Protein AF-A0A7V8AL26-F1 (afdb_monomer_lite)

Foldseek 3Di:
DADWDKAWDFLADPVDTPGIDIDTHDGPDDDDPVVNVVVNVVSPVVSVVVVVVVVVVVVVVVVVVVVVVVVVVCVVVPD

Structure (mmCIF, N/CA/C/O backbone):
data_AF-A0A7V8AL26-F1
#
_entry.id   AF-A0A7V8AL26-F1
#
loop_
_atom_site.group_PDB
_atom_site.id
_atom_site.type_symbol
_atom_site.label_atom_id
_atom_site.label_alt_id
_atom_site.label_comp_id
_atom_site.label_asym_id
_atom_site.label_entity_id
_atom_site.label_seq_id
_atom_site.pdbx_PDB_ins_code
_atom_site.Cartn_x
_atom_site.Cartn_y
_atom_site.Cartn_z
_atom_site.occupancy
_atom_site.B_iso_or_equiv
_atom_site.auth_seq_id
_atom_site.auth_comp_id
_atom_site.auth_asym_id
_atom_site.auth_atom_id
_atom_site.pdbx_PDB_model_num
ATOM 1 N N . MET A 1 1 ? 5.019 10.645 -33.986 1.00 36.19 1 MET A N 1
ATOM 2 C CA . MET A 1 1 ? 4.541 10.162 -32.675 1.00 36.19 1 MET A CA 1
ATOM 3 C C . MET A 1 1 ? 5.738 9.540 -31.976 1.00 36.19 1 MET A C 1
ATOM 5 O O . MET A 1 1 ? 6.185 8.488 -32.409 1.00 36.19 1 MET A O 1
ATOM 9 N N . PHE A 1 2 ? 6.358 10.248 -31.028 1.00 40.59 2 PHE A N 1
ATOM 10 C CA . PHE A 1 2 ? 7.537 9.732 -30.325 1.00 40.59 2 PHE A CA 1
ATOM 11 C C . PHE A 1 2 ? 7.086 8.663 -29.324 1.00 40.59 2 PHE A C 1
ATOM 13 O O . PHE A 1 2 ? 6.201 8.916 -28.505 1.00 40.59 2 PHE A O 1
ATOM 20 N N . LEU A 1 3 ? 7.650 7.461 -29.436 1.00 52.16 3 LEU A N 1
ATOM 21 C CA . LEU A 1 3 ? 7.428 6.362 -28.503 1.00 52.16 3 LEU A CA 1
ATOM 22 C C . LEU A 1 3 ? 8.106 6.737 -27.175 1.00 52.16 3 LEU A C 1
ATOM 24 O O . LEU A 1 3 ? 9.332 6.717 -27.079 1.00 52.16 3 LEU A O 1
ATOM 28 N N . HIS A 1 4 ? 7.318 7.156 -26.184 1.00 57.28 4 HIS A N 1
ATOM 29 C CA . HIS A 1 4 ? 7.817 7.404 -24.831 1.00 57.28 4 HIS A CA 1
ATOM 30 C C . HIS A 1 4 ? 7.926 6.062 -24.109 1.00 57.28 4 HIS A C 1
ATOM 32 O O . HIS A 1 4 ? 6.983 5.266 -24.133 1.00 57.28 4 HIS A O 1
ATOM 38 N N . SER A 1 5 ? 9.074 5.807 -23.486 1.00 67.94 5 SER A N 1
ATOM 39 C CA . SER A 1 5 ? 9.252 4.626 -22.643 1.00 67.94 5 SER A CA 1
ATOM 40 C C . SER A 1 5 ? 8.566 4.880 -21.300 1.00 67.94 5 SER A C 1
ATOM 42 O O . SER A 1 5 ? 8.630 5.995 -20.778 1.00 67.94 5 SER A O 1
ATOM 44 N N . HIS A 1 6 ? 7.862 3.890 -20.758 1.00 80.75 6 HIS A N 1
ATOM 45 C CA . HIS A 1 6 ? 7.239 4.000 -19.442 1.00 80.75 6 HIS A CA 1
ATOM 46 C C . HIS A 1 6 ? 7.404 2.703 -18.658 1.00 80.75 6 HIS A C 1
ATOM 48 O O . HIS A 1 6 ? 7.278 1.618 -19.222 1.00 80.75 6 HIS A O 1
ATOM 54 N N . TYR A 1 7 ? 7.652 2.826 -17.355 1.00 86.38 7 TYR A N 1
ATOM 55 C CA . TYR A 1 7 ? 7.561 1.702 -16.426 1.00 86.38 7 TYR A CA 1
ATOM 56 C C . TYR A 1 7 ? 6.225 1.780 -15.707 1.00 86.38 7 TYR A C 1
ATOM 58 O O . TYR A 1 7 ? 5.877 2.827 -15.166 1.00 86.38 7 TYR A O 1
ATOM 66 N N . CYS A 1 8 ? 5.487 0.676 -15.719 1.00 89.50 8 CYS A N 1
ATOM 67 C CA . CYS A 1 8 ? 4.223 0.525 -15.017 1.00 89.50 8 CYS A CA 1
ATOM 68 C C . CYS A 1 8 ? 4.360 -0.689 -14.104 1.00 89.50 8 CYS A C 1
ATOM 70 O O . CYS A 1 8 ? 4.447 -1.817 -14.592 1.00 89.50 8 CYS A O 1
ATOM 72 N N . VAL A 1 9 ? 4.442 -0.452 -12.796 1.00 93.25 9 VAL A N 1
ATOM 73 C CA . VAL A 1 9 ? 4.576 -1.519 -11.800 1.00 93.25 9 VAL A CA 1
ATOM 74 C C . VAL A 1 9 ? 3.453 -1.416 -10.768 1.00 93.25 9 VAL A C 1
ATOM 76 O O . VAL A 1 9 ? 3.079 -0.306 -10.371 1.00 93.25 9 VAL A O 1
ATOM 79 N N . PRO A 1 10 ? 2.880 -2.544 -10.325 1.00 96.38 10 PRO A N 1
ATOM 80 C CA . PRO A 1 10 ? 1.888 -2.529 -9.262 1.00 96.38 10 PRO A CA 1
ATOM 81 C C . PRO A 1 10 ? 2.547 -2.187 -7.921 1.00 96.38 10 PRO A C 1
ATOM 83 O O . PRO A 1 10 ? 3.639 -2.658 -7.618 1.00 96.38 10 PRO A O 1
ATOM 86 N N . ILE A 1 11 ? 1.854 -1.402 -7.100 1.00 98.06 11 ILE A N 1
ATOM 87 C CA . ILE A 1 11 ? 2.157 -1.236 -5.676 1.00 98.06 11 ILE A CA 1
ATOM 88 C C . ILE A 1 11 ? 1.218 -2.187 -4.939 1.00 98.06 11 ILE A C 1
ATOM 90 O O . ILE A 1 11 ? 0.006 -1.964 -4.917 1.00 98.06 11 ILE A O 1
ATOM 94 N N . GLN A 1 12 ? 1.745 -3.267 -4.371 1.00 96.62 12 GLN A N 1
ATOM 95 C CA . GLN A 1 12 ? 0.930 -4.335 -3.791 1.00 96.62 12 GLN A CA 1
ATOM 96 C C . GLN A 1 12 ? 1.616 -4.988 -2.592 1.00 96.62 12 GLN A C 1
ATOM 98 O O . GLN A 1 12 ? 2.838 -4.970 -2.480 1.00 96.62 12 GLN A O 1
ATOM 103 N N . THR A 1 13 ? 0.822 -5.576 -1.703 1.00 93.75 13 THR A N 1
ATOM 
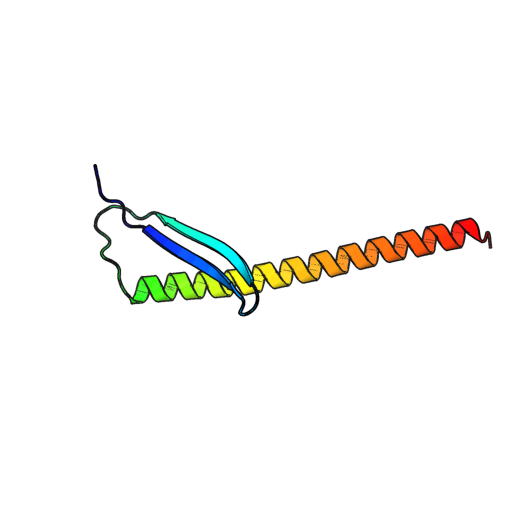104 C CA . THR A 1 13 ? 1.295 -6.590 -0.753 1.00 93.75 13 THR A CA 1
ATOM 105 C C . THR A 1 13 ? 0.971 -7.986 -1.272 1.00 93.75 13 THR A C 1
ATOM 107 O O . THR A 1 13 ? 0.323 -8.135 -2.305 1.00 93.75 13 THR A O 1
ATOM 110 N N . GLU A 1 14 ? 1.356 -9.019 -0.521 1.00 91.25 14 GLU A N 1
ATOM 111 C CA . GLU A 1 14 ? 0.908 -10.395 -0.781 1.00 91.25 14 GLU A CA 1
ATOM 112 C C . GLU A 1 14 ? -0.627 -10.536 -0.781 1.00 91.25 14 GLU A C 1
ATOM 114 O O . GLU A 1 14 ? -1.174 -11.415 -1.440 1.00 91.25 14 GLU A O 1
ATOM 119 N N . GLU A 1 15 ? -1.330 -9.659 -0.063 1.00 91.31 15 GLU A N 1
ATOM 120 C CA . GLU A 1 15 ? -2.770 -9.763 0.191 1.00 91.31 15 GLU A CA 1
ATOM 121 C C . GLU A 1 15 ? -3.614 -8.863 -0.722 1.00 91.31 15 GLU A C 1
ATOM 123 O O . GLU A 1 15 ? -4.796 -9.137 -0.928 1.00 91.31 15 GLU A O 1
ATOM 128 N N . ALA A 1 16 ? -3.055 -7.749 -1.211 1.00 93.50 16 ALA A N 1
ATOM 129 C CA . ALA A 1 16 ? -3.842 -6.706 -1.863 1.00 93.50 16 ALA A CA 1
ATOM 130 C C . ALA A 1 16 ? -3.034 -5.831 -2.832 1.00 93.50 16 ALA A C 1
ATOM 132 O O . ALA A 1 16 ? -1.918 -5.404 -2.533 1.00 93.50 16 ALA A O 1
ATOM 133 N N . LEU A 1 17 ? -3.669 -5.458 -3.948 1.00 96.12 17 LEU A N 1
ATOM 134 C CA . LEU A 1 17 ? -3.221 -4.367 -4.813 1.00 96.12 17 LEU A CA 1
ATOM 135 C C . LEU A 1 17 ? -3.603 -3.024 -4.177 1.00 96.12 17 LEU A C 1
ATOM 137 O O . LEU A 1 17 ? -4.782 -2.752 -3.957 1.00 96.12 17 LEU A O 1
ATOM 141 N N . LEU A 1 18 ? -2.612 -2.180 -3.903 1.00 96.12 18 LEU A N 1
ATOM 142 C CA . LEU A 1 18 ? -2.798 -0.871 -3.267 1.00 96.12 18 LEU A CA 1
ATOM 143 C C . LEU A 1 18 ? -2.822 0.275 -4.283 1.00 96.12 18 LEU A C 1
ATOM 145 O O . LEU A 1 18 ? -3.382 1.333 -4.007 1.00 96.12 18 LEU A O 1
ATOM 149 N N .
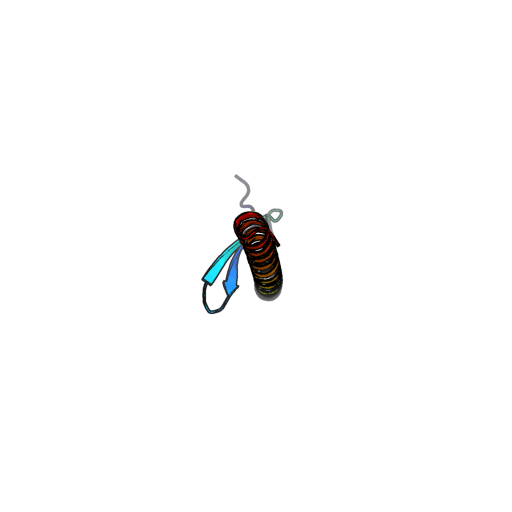 GLY A 1 19 ? -2.206 0.078 -5.450 1.00 95.44 19 GLY A N 1
ATOM 150 C CA . GLY A 1 19 ? -2.142 1.079 -6.507 1.00 95.44 19 GLY A CA 1
ATOM 151 C C . GLY A 1 19 ? -1.169 0.700 -7.619 1.00 95.44 19 GLY A C 1
ATOM 152 O O . GLY A 1 19 ? -0.749 -0.449 -7.738 1.00 95.44 19 GLY A O 1
ATOM 153 N N . VAL A 1 20 ? -0.803 1.680 -8.444 1.00 96.19 20 VAL A N 1
ATOM 154 C CA . VAL A 1 20 ? 0.136 1.513 -9.562 1.00 96.19 20 VAL A CA 1
ATOM 155 C C . VAL A 1 20 ? 1.115 2.684 -9.576 1.00 96.19 20 VAL A C 1
ATOM 157 O O . VAL A 
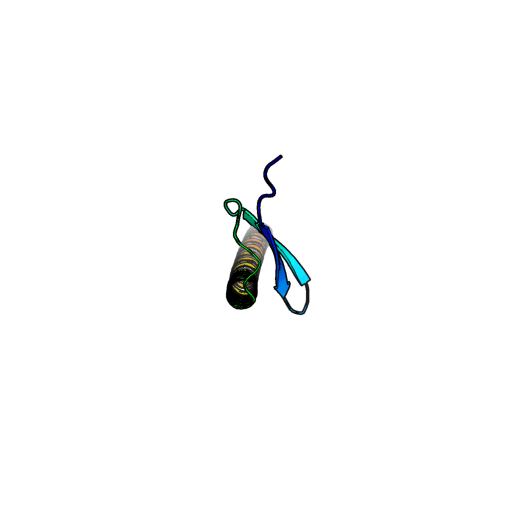1 20 ? 0.703 3.837 -9.442 1.00 96.19 20 VAL A O 1
ATOM 160 N N . LEU A 1 21 ? 2.402 2.388 -9.761 1.00 94.69 21 LEU A N 1
ATOM 161 C CA . LEU A 1 21 ? 3.451 3.369 -10.011 1.00 94.69 21 LEU A CA 1
ATOM 162 C C . LEU A 1 21 ? 3.749 3.415 -11.511 1.00 94.69 21 LEU A C 1
ATOM 164 O O . LEU A 1 21 ? 4.220 2.434 -12.090 1.00 94.69 21 LEU A O 1
ATOM 168 N N . THR A 1 22 ? 3.519 4.580 -12.116 1.00 92.44 22 THR A N 1
ATOM 169 C CA . THR A 1 22 ? 3.831 4.835 -13.525 1.00 92.44 22 THR A CA 1
ATOM 170 C C . THR A 1 22 ? 4.913 5.898 -13.638 1.00 92.44 22 THR A C 1
ATOM 172 O O . THR A 1 22 ? 4.730 7.026 -13.181 1.00 92.44 22 THR A O 1
ATOM 175 N N . LEU A 1 23 ? 6.026 5.556 -14.284 1.00 88.44 23 LEU A N 1
ATOM 176 C CA . LEU A 1 23 ? 7.121 6.476 -14.583 1.00 88.44 23 LEU A CA 1
ATOM 177 C C . LEU A 1 23 ? 7.186 6.729 -16.085 1.00 88.44 23 LEU A C 1
ATOM 179 O O . LEU A 1 23 ? 7.344 5.790 -16.861 1.00 88.44 23 LEU A O 1
ATOM 183 N N . TYR A 1 24 ? 7.101 7.996 -16.485 1.00 87.00 24 TYR A N 1
ATOM 184 C CA . TYR A 1 24 ? 7.273 8.420 -17.873 1.00 87.00 24 TYR A CA 1
ATOM 185 C C . TYR A 1 24 ? 8.720 8.833 -18.117 1.00 87.00 24 TYR A C 1
ATOM 187 O O . TYR A 1 24 ? 9.260 9.667 -17.390 1.00 87.00 24 TYR A O 1
ATOM 195 N N . LEU A 1 25 ? 9.338 8.272 -19.153 1.00 82.00 25 LEU A N 1
ATOM 196 C CA . LEU A 1 25 ? 10.723 8.549 -19.516 1.00 82.00 25 LEU A CA 1
ATOM 197 C C . LEU A 1 25 ? 10.807 9.252 -20.872 1.00 82.00 25 LEU A C 1
ATOM 199 O O . LEU A 1 25 ? 9.950 9.050 -21.745 1.00 82.00 25 LEU A O 1
ATOM 203 N N . PRO A 1 26 ? 11.873 10.042 -21.087 1.00 76.50 26 PRO A N 1
ATOM 204 C CA . PRO A 1 26 ? 12.217 10.519 -22.413 1.00 76.50 26 PRO A CA 1
ATOM 205 C C . PRO A 1 26 ? 12.355 9.357 -23.418 1.00 76.50 26 PRO A C 1
ATOM 207 O O . PRO A 1 26 ? 12.663 8.223 -23.030 1.00 76.50 26 PRO A O 1
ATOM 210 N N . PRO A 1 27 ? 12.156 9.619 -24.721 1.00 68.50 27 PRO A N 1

::::

** WHAT THE EXERCISE ASKS **
Using the data above, restate word for word the lines from its opening line through the line that contains "ATOM 30 C C", and no more.

** ANSWER SECTION **
Protein AF-A0A7V8AL26-F1 (afdb_monomer_lite)

Foldseek 3Di:
DADWDKAWDFLADPVDTPGIDIDTHDGPDDDDPVVNVVVNVVSPVVSVVVVVVVVVVVVVVVVVVVVVVVVVVCVVVPD

Structure (mmCIF, N/CA/C/O backbone):
data_AF-A0A7V8AL26-F1
#
_entry.id   AF-A0A7V8AL26-F1
#
loop_
_atom_site.group_PDB
_atom_site.id
_atom_site.type_symbol
_atom_site.label_atom_id
_atom_site.label_alt_id
_atom_site.label_comp_id
_atom_site.label_asym_id
_atom_site.label_entity_id
_atom_site.label_seq_id
_atom_site.pdbx_PDB_ins_code
_atom_site.Cartn_x
_atom_site.Cartn_y
_atom_site.Cartn_z
_atom_site.occupancy
_atom_site.B_iso_or_equiv
_atom_site.auth_seq_id
_atom_site.auth_comp_id
_atom_site.auth_asym_id
_atom_site.auth_atom_id
_atom_site.pdbx_PDB_model_num
ATOM 1 N N . MET A 1 1 ? 5.019 10.645 -33.986 1.00 36.19 1 MET A N 1
ATOM 2 C CA . MET A 1 1 ? 4.541 10.162 -32.675 1.00 36.19 1 MET A CA 1
ATOM 3 C C . MET A 1 1 ? 5.738 9.540 -31.976 1.00 36.19 1 MET A C 1
ATOM 5 O O . MET A 1 1 ? 6.185 8.488 -32.409 1.00 36.19 1 MET A O 1
ATOM 9 N N . PHE A 1 2 ? 6.358 10.248 -31.028 1.00 40.59 2 PHE A N 1
ATOM 10 C CA . PHE A 1 2 ? 7.537 9.732 -30.325 1.00 40.59 2 PHE A CA 1
ATOM 11 C C . PHE A 1 2 ? 7.086 8.663 -29.324 1.00 40.59 2 PHE A C 1
ATOM 13 O O . PHE A 1 2 ? 6.201 8.916 -28.505 1.00 40.59 2 PHE A O 1
ATOM 20 N N . LEU A 1 3 ? 7.650 7.461 -29.436 1.00 52.16 3 LEU A N 1
ATOM 21 C CA . LEU A 1 3 ? 7.428 6.362 -28.503 1.00 52.16 3 LEU A CA 1
ATOM 22 C C . LEU A 1 3 ? 8.106 6.737 -27.175 1.00 52.16 3 LEU A C 1
ATOM 24 O O . LEU A 1 3 ? 9.332 6.717 -27.079 1.00 52.16 3 LEU A O 1
ATOM 28 N N . HIS A 1 4 ? 7.318 7.156 -26.184 1.00 57.28 4 HIS A N 1
ATOM 29 C CA . HIS A 1 4 ? 7.817 7.404 -24.831 1.00 57.28 4 HIS A CA 1
ATOM 30 C C . HIS A 1 4 ? 7.926 6.062 -24.109 1.00 57.28 4 HIS A C 1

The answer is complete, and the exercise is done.